Please keep to the lines below from the one with "Protein AF-A0A379ACP4-F1 (afdb_monomer_lite)" through the one with "ATOM 3 C C . MET A 1 1 ? 15.129", and restate them word for word, ends included.

::::

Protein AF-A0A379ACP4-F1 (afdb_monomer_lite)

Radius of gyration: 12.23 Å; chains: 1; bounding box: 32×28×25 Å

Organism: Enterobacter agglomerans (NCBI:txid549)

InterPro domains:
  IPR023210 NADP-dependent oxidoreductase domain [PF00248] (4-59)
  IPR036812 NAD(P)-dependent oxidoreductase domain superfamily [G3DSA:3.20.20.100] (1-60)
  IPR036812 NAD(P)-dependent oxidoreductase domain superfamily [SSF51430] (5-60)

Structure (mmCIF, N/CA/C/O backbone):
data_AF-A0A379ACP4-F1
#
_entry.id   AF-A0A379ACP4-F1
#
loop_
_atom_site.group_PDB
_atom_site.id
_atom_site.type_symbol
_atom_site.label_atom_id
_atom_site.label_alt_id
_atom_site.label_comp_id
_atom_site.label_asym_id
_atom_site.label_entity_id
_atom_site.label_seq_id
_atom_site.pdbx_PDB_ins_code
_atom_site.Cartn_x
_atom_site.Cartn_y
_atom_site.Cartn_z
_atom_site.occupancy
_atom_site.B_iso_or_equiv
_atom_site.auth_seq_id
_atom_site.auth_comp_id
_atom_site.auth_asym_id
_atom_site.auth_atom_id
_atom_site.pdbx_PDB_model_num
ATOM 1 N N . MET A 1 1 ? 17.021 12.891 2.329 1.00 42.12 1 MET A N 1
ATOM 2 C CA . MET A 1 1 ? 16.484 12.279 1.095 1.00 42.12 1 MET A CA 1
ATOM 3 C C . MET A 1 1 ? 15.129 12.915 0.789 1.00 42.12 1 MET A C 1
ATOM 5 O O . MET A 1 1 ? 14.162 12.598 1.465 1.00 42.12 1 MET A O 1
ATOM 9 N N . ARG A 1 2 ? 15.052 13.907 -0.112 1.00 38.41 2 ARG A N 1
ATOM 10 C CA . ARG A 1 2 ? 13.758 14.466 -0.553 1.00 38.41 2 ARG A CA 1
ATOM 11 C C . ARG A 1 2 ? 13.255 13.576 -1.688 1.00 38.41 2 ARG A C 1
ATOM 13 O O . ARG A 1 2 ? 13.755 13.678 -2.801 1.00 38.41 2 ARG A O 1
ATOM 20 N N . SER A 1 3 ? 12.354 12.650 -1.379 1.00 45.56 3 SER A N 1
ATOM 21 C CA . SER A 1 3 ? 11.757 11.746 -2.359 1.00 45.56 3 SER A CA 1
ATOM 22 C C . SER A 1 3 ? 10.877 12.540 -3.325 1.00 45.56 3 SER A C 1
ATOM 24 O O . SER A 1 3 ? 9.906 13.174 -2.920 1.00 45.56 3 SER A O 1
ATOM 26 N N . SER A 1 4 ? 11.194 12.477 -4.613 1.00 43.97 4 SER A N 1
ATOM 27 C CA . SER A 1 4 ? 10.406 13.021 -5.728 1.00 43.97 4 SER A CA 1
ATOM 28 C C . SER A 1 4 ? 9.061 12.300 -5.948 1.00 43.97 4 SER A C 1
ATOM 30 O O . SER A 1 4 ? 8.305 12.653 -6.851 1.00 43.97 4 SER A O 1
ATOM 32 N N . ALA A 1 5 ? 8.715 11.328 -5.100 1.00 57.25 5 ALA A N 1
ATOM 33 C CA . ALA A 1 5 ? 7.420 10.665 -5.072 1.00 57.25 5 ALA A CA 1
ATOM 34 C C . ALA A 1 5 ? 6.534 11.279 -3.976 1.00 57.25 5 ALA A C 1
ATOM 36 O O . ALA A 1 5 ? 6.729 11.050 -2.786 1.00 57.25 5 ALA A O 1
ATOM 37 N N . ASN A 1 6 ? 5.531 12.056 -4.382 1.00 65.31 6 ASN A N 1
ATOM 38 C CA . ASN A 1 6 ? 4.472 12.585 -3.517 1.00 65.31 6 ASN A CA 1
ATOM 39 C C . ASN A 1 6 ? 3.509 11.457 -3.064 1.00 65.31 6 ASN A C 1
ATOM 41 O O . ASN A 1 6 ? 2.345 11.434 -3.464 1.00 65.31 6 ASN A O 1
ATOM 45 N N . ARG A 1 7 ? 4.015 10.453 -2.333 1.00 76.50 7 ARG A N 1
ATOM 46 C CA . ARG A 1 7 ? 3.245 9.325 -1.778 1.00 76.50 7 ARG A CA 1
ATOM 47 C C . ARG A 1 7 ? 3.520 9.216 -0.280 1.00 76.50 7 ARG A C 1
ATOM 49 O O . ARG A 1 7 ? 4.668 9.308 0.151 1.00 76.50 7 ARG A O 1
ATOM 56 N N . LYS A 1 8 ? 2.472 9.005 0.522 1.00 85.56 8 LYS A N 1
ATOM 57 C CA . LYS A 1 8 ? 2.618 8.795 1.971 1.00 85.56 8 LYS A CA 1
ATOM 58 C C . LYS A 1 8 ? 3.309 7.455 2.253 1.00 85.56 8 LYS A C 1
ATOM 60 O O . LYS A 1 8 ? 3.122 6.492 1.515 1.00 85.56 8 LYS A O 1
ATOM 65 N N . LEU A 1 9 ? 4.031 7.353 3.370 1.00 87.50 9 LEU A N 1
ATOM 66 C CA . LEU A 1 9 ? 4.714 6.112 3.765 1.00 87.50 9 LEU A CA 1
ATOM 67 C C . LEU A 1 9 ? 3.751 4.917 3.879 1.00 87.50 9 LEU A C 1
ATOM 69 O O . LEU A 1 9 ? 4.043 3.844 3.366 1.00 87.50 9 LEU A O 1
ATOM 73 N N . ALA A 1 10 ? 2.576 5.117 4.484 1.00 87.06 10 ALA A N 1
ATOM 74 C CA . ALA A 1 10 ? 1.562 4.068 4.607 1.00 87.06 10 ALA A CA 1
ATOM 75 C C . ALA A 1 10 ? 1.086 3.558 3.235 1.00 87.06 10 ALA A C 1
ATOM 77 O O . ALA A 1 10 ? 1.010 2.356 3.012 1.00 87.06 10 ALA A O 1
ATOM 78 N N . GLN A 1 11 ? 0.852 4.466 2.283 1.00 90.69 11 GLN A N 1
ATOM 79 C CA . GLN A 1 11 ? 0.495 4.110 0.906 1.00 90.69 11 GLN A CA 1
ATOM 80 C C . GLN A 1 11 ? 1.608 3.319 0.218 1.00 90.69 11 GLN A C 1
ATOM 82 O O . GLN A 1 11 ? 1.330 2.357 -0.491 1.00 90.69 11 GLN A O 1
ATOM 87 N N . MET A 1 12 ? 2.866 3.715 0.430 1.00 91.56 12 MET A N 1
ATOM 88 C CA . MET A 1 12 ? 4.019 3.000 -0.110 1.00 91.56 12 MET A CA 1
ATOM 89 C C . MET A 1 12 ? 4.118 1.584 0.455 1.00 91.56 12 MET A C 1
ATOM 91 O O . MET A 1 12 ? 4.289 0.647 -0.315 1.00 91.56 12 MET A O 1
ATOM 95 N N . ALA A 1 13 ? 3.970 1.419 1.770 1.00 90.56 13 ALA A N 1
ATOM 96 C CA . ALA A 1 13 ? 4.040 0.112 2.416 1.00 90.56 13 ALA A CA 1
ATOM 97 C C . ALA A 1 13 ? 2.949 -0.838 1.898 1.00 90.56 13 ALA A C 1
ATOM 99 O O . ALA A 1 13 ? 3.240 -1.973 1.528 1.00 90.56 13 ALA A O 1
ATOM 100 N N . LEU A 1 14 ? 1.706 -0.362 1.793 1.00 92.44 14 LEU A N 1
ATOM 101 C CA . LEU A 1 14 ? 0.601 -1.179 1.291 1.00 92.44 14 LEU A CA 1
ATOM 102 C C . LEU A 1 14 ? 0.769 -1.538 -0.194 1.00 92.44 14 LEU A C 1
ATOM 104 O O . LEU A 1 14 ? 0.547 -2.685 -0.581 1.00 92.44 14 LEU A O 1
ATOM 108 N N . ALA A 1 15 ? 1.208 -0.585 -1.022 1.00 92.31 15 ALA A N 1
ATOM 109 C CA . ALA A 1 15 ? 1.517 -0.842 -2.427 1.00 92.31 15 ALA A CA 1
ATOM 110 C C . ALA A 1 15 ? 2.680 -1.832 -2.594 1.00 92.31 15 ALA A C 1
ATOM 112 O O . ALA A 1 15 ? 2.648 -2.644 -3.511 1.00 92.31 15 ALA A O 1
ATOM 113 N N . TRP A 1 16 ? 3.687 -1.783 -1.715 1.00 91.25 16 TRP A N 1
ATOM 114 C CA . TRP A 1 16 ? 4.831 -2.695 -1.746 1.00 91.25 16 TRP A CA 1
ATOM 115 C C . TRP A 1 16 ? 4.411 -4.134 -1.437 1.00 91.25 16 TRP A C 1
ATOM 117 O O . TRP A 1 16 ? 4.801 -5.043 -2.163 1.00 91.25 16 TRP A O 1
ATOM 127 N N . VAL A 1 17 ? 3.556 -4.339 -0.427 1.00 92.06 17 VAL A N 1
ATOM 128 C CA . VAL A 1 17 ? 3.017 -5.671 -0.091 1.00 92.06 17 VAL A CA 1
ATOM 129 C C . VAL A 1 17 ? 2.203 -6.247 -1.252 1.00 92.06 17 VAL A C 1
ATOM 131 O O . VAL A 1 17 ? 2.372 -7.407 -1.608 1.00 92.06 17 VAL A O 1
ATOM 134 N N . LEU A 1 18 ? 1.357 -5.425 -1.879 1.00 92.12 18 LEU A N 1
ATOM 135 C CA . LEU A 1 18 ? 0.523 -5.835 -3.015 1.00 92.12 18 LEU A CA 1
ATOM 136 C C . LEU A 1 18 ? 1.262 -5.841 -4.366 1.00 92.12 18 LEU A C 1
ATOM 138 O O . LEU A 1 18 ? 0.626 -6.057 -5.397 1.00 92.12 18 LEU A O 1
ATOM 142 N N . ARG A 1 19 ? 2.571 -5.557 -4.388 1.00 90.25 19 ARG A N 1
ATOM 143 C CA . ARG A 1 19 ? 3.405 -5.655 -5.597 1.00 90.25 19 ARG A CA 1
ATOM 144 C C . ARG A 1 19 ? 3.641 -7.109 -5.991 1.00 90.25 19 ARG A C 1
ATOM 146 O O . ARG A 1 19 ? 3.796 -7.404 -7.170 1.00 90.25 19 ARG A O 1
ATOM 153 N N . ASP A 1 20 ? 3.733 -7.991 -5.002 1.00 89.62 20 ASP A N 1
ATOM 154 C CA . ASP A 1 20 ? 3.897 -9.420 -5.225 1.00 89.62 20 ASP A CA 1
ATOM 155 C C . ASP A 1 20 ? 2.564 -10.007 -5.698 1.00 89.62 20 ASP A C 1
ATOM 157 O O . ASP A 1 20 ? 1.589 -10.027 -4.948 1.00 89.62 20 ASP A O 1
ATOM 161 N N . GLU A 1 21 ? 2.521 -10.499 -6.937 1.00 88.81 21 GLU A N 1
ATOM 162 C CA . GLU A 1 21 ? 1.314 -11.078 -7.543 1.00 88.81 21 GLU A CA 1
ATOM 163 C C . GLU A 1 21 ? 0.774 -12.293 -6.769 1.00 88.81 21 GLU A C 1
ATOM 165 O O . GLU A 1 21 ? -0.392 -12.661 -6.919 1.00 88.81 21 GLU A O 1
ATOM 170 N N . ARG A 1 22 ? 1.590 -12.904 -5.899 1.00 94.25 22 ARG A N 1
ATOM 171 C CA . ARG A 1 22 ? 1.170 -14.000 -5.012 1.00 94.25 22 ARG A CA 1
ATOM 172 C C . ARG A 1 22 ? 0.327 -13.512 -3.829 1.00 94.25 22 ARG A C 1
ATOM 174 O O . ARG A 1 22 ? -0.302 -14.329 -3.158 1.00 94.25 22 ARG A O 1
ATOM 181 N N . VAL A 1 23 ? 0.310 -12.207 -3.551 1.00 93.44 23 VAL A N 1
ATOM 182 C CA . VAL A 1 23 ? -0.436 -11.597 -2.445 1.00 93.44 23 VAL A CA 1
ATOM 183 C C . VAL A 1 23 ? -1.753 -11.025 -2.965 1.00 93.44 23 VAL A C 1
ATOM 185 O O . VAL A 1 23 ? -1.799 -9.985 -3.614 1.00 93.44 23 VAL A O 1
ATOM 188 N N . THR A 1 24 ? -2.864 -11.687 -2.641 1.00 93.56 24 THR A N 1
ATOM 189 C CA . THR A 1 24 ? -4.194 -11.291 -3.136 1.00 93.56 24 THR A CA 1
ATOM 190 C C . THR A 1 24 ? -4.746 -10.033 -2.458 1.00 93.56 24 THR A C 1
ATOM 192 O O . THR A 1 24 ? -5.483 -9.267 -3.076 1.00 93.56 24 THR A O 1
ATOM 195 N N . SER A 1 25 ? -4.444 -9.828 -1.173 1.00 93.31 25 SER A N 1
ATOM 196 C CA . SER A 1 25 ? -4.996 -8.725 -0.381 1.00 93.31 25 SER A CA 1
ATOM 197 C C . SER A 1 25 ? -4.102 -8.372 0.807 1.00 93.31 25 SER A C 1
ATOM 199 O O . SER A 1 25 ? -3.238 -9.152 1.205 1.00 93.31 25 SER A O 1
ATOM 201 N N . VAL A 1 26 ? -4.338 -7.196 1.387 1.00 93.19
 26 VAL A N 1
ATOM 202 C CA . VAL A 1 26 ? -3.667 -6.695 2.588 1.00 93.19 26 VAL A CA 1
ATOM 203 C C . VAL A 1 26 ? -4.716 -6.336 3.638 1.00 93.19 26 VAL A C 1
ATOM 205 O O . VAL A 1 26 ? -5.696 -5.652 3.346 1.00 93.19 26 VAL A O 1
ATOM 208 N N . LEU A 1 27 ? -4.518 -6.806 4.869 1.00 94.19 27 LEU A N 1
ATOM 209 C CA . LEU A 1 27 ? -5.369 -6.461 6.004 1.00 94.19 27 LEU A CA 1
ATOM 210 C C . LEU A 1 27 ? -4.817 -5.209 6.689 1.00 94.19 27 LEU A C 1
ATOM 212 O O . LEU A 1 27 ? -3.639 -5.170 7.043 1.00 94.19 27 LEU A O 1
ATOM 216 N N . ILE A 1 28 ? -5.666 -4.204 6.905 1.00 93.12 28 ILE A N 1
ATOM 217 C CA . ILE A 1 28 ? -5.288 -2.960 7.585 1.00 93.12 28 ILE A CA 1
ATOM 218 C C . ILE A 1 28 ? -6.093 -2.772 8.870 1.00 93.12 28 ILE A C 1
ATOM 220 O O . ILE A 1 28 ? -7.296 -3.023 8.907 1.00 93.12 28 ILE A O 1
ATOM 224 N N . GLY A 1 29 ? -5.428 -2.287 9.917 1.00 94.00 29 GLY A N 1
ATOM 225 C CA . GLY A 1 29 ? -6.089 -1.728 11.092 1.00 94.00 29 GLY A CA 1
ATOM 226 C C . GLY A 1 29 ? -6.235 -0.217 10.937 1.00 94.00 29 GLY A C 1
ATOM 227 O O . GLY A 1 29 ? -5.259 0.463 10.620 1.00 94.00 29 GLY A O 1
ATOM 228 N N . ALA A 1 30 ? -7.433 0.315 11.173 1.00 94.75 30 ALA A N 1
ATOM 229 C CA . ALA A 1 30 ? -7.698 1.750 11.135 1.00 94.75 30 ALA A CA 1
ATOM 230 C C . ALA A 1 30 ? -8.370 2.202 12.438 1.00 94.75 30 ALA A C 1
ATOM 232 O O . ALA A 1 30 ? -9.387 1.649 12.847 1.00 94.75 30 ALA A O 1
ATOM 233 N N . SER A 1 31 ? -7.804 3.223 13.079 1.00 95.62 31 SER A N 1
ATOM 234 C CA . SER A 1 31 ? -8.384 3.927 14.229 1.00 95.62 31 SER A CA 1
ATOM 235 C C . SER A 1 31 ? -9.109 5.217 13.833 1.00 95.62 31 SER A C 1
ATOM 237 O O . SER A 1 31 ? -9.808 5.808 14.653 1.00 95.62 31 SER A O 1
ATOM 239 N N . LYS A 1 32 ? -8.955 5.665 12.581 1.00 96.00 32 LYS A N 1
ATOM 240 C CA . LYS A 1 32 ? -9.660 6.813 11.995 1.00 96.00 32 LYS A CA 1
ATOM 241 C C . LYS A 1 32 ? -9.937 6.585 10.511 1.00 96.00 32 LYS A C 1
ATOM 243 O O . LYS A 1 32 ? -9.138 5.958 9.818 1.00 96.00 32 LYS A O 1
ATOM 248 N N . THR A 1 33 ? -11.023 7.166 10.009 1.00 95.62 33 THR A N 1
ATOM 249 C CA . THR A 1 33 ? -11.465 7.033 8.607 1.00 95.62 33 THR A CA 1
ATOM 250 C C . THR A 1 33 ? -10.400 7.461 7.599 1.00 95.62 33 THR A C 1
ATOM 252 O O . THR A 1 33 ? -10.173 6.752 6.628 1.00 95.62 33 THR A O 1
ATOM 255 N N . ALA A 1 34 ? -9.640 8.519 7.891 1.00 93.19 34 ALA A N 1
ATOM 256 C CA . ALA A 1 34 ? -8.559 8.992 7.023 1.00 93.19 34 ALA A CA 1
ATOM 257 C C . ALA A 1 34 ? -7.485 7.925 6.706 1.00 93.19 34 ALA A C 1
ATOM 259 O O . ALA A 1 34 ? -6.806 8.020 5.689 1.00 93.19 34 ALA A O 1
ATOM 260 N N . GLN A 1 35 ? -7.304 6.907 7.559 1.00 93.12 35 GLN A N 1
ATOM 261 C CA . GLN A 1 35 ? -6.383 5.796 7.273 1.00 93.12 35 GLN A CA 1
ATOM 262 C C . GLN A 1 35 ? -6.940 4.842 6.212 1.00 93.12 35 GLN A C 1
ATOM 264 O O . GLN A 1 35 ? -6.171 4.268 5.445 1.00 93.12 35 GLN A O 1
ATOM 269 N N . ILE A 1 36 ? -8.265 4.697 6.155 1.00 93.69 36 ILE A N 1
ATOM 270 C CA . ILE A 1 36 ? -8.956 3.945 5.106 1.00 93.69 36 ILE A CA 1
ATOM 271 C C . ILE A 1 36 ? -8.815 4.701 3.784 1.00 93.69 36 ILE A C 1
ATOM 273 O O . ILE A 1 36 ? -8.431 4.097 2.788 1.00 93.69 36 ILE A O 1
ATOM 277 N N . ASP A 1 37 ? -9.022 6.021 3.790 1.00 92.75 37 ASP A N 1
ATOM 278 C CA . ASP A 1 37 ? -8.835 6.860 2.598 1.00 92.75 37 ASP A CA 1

::::

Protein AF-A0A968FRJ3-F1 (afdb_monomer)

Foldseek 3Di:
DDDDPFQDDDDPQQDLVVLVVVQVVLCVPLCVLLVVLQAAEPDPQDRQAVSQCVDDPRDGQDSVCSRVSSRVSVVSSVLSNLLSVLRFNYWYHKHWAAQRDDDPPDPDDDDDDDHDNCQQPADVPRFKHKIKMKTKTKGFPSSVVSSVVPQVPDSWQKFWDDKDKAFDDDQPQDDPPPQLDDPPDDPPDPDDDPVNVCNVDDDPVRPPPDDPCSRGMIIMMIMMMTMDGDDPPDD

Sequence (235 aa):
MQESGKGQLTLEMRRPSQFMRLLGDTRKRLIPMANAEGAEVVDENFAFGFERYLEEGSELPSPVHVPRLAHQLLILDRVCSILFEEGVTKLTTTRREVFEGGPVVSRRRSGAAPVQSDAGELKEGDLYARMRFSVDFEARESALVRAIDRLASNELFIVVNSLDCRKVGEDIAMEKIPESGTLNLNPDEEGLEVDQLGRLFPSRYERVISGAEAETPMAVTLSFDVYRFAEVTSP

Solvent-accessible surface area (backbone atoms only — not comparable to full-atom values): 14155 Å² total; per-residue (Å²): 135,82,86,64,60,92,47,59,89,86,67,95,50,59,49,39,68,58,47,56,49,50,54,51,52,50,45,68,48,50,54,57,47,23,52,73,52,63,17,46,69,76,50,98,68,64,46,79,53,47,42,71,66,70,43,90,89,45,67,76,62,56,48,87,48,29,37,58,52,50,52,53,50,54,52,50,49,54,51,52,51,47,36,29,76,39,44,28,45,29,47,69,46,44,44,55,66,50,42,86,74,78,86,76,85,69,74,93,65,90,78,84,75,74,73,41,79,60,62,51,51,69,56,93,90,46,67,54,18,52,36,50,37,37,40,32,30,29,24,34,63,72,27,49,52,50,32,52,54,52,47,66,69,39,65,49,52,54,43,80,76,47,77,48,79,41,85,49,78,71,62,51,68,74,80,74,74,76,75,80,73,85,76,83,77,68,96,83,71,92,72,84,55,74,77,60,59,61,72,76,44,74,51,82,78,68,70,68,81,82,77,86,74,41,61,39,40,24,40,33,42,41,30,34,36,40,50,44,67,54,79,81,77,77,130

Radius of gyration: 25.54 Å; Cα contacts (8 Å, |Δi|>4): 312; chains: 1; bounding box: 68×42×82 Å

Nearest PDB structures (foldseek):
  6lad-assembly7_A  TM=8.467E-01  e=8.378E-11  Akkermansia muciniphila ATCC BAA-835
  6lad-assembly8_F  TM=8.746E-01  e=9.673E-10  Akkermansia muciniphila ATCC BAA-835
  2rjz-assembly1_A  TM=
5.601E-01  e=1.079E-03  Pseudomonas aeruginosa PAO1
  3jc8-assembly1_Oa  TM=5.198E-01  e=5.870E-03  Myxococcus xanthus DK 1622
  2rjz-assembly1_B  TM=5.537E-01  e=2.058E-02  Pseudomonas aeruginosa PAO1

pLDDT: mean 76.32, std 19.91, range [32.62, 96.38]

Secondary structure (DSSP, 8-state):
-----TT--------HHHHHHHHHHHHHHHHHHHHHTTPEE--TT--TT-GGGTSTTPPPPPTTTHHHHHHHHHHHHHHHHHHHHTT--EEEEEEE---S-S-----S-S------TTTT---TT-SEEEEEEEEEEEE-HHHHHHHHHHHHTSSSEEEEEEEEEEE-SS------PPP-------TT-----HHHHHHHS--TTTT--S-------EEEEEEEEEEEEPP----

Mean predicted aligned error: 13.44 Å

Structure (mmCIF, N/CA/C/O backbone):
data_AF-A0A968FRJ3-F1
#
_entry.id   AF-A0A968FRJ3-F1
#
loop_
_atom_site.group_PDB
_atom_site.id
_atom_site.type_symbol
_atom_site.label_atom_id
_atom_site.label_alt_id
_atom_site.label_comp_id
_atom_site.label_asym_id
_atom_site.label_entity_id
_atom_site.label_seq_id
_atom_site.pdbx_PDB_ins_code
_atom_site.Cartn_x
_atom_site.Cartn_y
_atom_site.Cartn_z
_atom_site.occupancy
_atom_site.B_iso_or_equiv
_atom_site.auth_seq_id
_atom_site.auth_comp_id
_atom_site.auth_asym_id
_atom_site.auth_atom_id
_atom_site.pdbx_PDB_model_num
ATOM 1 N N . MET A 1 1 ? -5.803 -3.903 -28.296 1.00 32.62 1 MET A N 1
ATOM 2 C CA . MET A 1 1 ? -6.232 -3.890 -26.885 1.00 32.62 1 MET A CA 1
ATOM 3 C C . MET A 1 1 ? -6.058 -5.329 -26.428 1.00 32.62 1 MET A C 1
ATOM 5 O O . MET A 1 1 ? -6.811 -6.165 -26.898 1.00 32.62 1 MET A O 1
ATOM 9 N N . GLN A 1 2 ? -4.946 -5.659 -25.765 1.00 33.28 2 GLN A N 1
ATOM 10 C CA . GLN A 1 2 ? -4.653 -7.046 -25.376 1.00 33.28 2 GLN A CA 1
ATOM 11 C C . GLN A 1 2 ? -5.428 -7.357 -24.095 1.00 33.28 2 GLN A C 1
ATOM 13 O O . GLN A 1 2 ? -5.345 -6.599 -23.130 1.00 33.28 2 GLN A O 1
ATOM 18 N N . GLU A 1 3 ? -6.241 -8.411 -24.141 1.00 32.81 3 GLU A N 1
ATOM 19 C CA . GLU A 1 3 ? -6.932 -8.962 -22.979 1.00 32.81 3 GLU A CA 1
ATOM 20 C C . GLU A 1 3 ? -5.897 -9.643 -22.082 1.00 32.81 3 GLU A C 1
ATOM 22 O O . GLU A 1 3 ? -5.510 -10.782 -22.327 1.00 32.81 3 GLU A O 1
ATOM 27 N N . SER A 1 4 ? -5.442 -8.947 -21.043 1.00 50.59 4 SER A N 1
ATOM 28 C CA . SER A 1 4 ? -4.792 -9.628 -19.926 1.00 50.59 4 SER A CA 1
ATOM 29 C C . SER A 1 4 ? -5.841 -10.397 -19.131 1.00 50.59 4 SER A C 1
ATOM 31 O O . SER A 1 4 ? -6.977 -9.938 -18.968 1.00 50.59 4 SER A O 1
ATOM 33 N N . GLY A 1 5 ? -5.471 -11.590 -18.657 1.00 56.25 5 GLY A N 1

::::

* _Solution_
Protein AF-A0A379ACP4-F1 (afdb_monomer_lite)

Radius of gyration: 12.23 Å; chains: 1; bounding box: 32×28×25 Å

Organism: Enterobacter agglomerans (NCBI:txid549)

InterPro domains:
  IPR023210 NADP-dependent oxidoreductase domain [PF00248] (4-59)
  IPR036812 NAD(P)-dependent oxidoreductase domain superfamily [G3DSA:3.20.20.100] (1-60)
  IPR036812 NAD(P)-dependent oxidoreductase domain superfamily [SSF51430] (5-60)

Structure (mmCIF, N/CA/C/O backbone):
data_AF-A0A379ACP4-F1
#
_entry.id   AF-A0A379ACP4-F1
#
loop_
_atom_site.group_PDB
_atom_site.id
_atom_site.type_symbol
_atom_site.label_atom_id
_atom_site.label_alt_id
_atom_site.label_comp_id
_atom_site.label_asym_id
_atom_site.label_entity_id
_atom_site.label_seq_id
_atom_site.pdbx_PDB_ins_code
_atom_site.Cartn_x
_atom_site.Cartn_y
_atom_site.Cartn_z
_atom_site.occupancy
_atom_site.B_iso_or_equiv
_atom_site.auth_seq_id
_atom_site.auth_comp_id
_atom_site.auth_asym_id
_atom_site.auth_atom_id
_atom_site.pdbx_PDB_model_num
ATOM 1 N N . MET A 1 1 ? 17.021 12.891 2.329 1.00 42.12 1 MET A N 1
ATOM 2 C CA . MET A 1 1 ? 16.484 12.279 1.095 1.00 42.12 1 MET A CA 1
ATOM 3 C C . MET A 1 1 ? 15.129 12.915 0.789 1.00 42.12 1 MET A C 1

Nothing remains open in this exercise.